En la gala de los premios Gaudí, un actor (Eduard Fernández) y un guionista (Eduard Sola) hablaron de clases sociales. Hay dos: la de los ricos y la de los pobres. Fernández y Sola se referían a la segunda. La de quienes sobreviven con dificultades. 

Casi a la misma hora, el escritor George Monbiot publicaba en The Guardian un artículo en el que sostenía que Trump y Musk estaban relanzando la lucha de clases. El economista Joseph Stiglitz, por su parte, cree que en Estados Unidos gobierna ahora una oligarquía. El término significaba en origen “el gobierno de unos pocos”. Esos pocos son los ricos, los insultantemente ricos.

La toma de posesión de Donald Trump fue una muestra de los nuevos poderes de esos ricos que ya no se esconden. Al contrario: exhiben su riqueza con orgullo. Presumen de ella. Les importa un pepino que contraste con la pobreza de buena parte de la población.

Son WASP (expresión formada a partir de las iniciales en inglés de blanco, anglosajón y protestante). Su protestantismo deriva de la idea calvinista de que la fortuna es signo de elección divina. Trump lo afirma sin tapujos: Dios lo salvó cuando le dispararon y lo ha bendecido con millones. Es la gracia de Dios y la desgracia de los hombres (pobres).

Hay quien sostiene que esta nueva oligarquía huele al fascismo que triunfó hace apenas un siglo. En absoluto. El fascismo fue una respuesta de la derecha al auge de la izquierda. Hoy no hace falta. La izquierda existe, pero atomizada y con ojos sólo para su propio ombligo. Tan centrada en sus peleas que se ha olvidado de ofrecer proyectos de transformación.

Los nuevos dirigentes sí comparten con los fascismos una fuerte dosis de nacionalismo. El patrioterismo es un elemento eficaz para encubrir las desigualdades locales. Las derechas se presentan siempre como los valedores de la nación. Como hace Trump y tras él Le Pen, Salvini, Abascal, Orbán y Puigdemont (en dura competencia con Orriols), todos con voluntad de vasallo.

El nacionalismo sostiene que hay un interés común de todos los ciudadanos de un territorio (America, first; Tot per Catalunya). Para ello necesita ocultar que en ese territorio conviven intereses contrapuestos. Intereses económicos (de ricos, de pobres) que se plasman en proyectos políticos diferentes (de derechas, de izquierda). Los ciudadanos se agrupan en función de esos intereses y buscan el poder para aplicar las propias recetas. Pero eso tiene un nombre: lucha de clases. Porque no es verdad que si los ricos ganan mucho luego repartan.

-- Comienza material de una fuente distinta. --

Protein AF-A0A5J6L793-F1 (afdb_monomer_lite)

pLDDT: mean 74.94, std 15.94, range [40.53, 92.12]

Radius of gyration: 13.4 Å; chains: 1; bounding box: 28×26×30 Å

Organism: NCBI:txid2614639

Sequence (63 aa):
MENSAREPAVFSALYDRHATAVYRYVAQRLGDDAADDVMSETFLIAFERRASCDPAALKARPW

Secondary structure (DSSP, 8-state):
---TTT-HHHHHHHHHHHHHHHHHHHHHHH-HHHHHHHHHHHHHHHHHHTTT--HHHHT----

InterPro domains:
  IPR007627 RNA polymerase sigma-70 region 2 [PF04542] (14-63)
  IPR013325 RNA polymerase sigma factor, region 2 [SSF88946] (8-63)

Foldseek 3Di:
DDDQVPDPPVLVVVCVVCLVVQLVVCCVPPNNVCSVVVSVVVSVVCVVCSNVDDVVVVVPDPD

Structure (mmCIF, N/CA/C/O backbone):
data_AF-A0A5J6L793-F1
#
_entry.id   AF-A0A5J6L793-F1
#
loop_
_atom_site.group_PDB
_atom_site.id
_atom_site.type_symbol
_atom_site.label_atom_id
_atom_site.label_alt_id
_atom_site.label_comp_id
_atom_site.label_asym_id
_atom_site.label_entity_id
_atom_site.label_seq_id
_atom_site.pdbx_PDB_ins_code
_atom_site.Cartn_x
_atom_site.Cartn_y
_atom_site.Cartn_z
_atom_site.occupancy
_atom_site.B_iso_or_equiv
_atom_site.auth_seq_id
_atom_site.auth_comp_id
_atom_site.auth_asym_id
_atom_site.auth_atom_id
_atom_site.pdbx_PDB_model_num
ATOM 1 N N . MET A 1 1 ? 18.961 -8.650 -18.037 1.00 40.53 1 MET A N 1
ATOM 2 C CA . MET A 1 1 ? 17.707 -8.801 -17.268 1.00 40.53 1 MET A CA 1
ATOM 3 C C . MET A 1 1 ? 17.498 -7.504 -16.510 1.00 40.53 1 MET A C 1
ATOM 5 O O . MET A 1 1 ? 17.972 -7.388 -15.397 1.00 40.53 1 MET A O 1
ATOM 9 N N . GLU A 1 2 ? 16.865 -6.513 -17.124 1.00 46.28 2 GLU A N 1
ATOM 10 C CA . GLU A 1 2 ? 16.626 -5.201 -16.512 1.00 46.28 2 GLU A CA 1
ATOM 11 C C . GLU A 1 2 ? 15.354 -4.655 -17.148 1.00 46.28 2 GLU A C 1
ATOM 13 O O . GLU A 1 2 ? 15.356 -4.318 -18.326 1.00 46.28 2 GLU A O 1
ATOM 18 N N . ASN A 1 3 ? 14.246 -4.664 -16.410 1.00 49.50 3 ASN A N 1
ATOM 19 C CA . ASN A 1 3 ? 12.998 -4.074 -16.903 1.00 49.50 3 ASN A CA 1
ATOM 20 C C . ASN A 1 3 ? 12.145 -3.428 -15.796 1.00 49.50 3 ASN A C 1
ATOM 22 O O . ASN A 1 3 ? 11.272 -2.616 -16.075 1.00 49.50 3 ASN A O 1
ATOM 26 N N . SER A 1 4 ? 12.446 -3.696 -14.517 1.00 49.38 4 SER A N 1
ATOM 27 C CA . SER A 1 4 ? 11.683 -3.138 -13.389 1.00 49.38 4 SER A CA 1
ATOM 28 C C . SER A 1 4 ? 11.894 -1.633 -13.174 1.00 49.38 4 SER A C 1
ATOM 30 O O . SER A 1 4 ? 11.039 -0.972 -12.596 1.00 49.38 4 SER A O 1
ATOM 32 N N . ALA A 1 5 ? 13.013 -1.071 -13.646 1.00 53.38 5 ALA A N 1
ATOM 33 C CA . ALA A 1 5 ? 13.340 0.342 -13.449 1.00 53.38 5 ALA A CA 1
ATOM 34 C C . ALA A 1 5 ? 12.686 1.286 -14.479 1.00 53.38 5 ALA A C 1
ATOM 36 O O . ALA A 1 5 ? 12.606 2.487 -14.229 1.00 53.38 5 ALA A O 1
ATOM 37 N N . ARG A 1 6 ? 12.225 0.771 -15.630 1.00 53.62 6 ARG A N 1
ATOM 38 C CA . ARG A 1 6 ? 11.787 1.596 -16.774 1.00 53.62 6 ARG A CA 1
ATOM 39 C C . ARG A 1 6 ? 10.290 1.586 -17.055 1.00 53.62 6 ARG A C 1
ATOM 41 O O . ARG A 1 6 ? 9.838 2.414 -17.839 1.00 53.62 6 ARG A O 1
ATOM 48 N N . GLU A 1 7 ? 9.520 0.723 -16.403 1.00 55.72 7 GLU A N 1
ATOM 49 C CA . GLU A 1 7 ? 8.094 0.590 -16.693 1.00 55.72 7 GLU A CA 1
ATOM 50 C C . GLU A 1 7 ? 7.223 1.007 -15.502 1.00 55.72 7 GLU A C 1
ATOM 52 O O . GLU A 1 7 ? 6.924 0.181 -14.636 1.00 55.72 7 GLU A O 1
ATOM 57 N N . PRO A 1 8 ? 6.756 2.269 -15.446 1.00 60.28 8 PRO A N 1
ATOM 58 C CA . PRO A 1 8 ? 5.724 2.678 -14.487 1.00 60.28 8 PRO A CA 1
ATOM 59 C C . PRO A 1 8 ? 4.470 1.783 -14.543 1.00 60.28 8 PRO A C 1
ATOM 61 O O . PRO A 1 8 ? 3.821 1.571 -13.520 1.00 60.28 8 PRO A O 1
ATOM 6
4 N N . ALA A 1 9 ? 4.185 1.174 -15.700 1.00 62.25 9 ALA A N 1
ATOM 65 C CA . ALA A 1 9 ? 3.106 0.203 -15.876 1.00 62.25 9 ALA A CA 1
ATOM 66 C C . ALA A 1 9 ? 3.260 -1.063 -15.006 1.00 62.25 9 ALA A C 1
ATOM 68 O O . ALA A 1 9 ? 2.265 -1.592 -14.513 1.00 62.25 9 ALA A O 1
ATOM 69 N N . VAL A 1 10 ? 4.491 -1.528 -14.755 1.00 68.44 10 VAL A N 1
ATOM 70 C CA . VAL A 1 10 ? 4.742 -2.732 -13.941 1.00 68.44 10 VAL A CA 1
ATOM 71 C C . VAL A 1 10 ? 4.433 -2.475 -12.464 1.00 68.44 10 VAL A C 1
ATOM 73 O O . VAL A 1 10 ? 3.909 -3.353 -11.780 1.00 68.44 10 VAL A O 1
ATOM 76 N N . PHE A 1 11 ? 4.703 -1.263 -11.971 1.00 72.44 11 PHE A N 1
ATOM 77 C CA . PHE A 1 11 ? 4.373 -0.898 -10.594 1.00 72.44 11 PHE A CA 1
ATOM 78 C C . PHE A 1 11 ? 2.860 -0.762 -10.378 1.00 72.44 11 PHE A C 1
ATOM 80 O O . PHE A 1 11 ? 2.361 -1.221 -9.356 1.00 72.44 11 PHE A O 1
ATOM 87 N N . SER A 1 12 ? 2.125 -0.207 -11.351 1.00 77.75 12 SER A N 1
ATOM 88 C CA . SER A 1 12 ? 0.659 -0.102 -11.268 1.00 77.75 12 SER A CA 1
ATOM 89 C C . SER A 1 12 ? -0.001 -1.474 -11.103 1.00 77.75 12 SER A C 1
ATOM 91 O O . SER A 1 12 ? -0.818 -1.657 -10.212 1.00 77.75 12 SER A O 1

Isabel Díaz Ayuso y su novio tienen interés directo en que se imponga la sanidad privada que tan bien representa el grupo Quirón. Para ello, conviene antes laminar la sanidad pública. En eso andan mano a mano. Artur Mas lo hizo en Catalunya. La CDU en Alemania. Y Trump se esforzó en su primer mandato en borrar el Obamacare.

Lo propio pasa con la educación. No es casual que el PP apueste por los centros concertados (la mayoría pertenecientes a la religión que llevaba a Franco bajo palio). También por las universidades privadas. Vox, si pudiera, las cerraría todas para evitar la funesta manía de pensar.

En materia de vivienda, la solución de la derecha es el mercado. Traducido: quien tenga dinero que compre lo que quiera y quien no lo tenga que se refugie bajo un puente a esperar la próxima riada.

El capitalismo se basa en eso que se llama libertad de mercado. Incluso en lo laboral. El empresario es libre para contratar y el trabajador es libre para vender su fuerza de trabajo. Pero hay una pequeña trampa: el empresario sobrevive si no contrata. El trabajador no. La necesidad de supervivencia se lleva por delante su supuesta libertad.

La lucha de clases lleva tiempo amortiguada debido a las políticas socialdemócratas y socialcristianas aplicadas en Occidente tras la II Guerra Mundial. Ahora quizás vuelva de la mano de los ricos. Sobre todo si se entiende, como señala Monbiot, que cuando Trump y Musk (y tantos otros) dicen “tenemos que apretarnos el cinturón” lo que en realidad quieren decir es “los pobres tienen que apretarse el cinturón”.

No es nuevo: ya Rajoy decía que los españoles habían vivido por encima de sus posibilidades. Él, no. Feijóo y Puigdemont también lo creen, por eso han votado en contra de la subida a los pensionistas.

Los pobres deberían entender que la solución es la que propone la banca: planes de pensiones privados. O prejubilarse con una indemnización de 45 millones como el expresidente de Telefónica.

A ver si los pobres se enteran de una vez: lo propio es hacerse rico y olvidarse de la lucha de clases.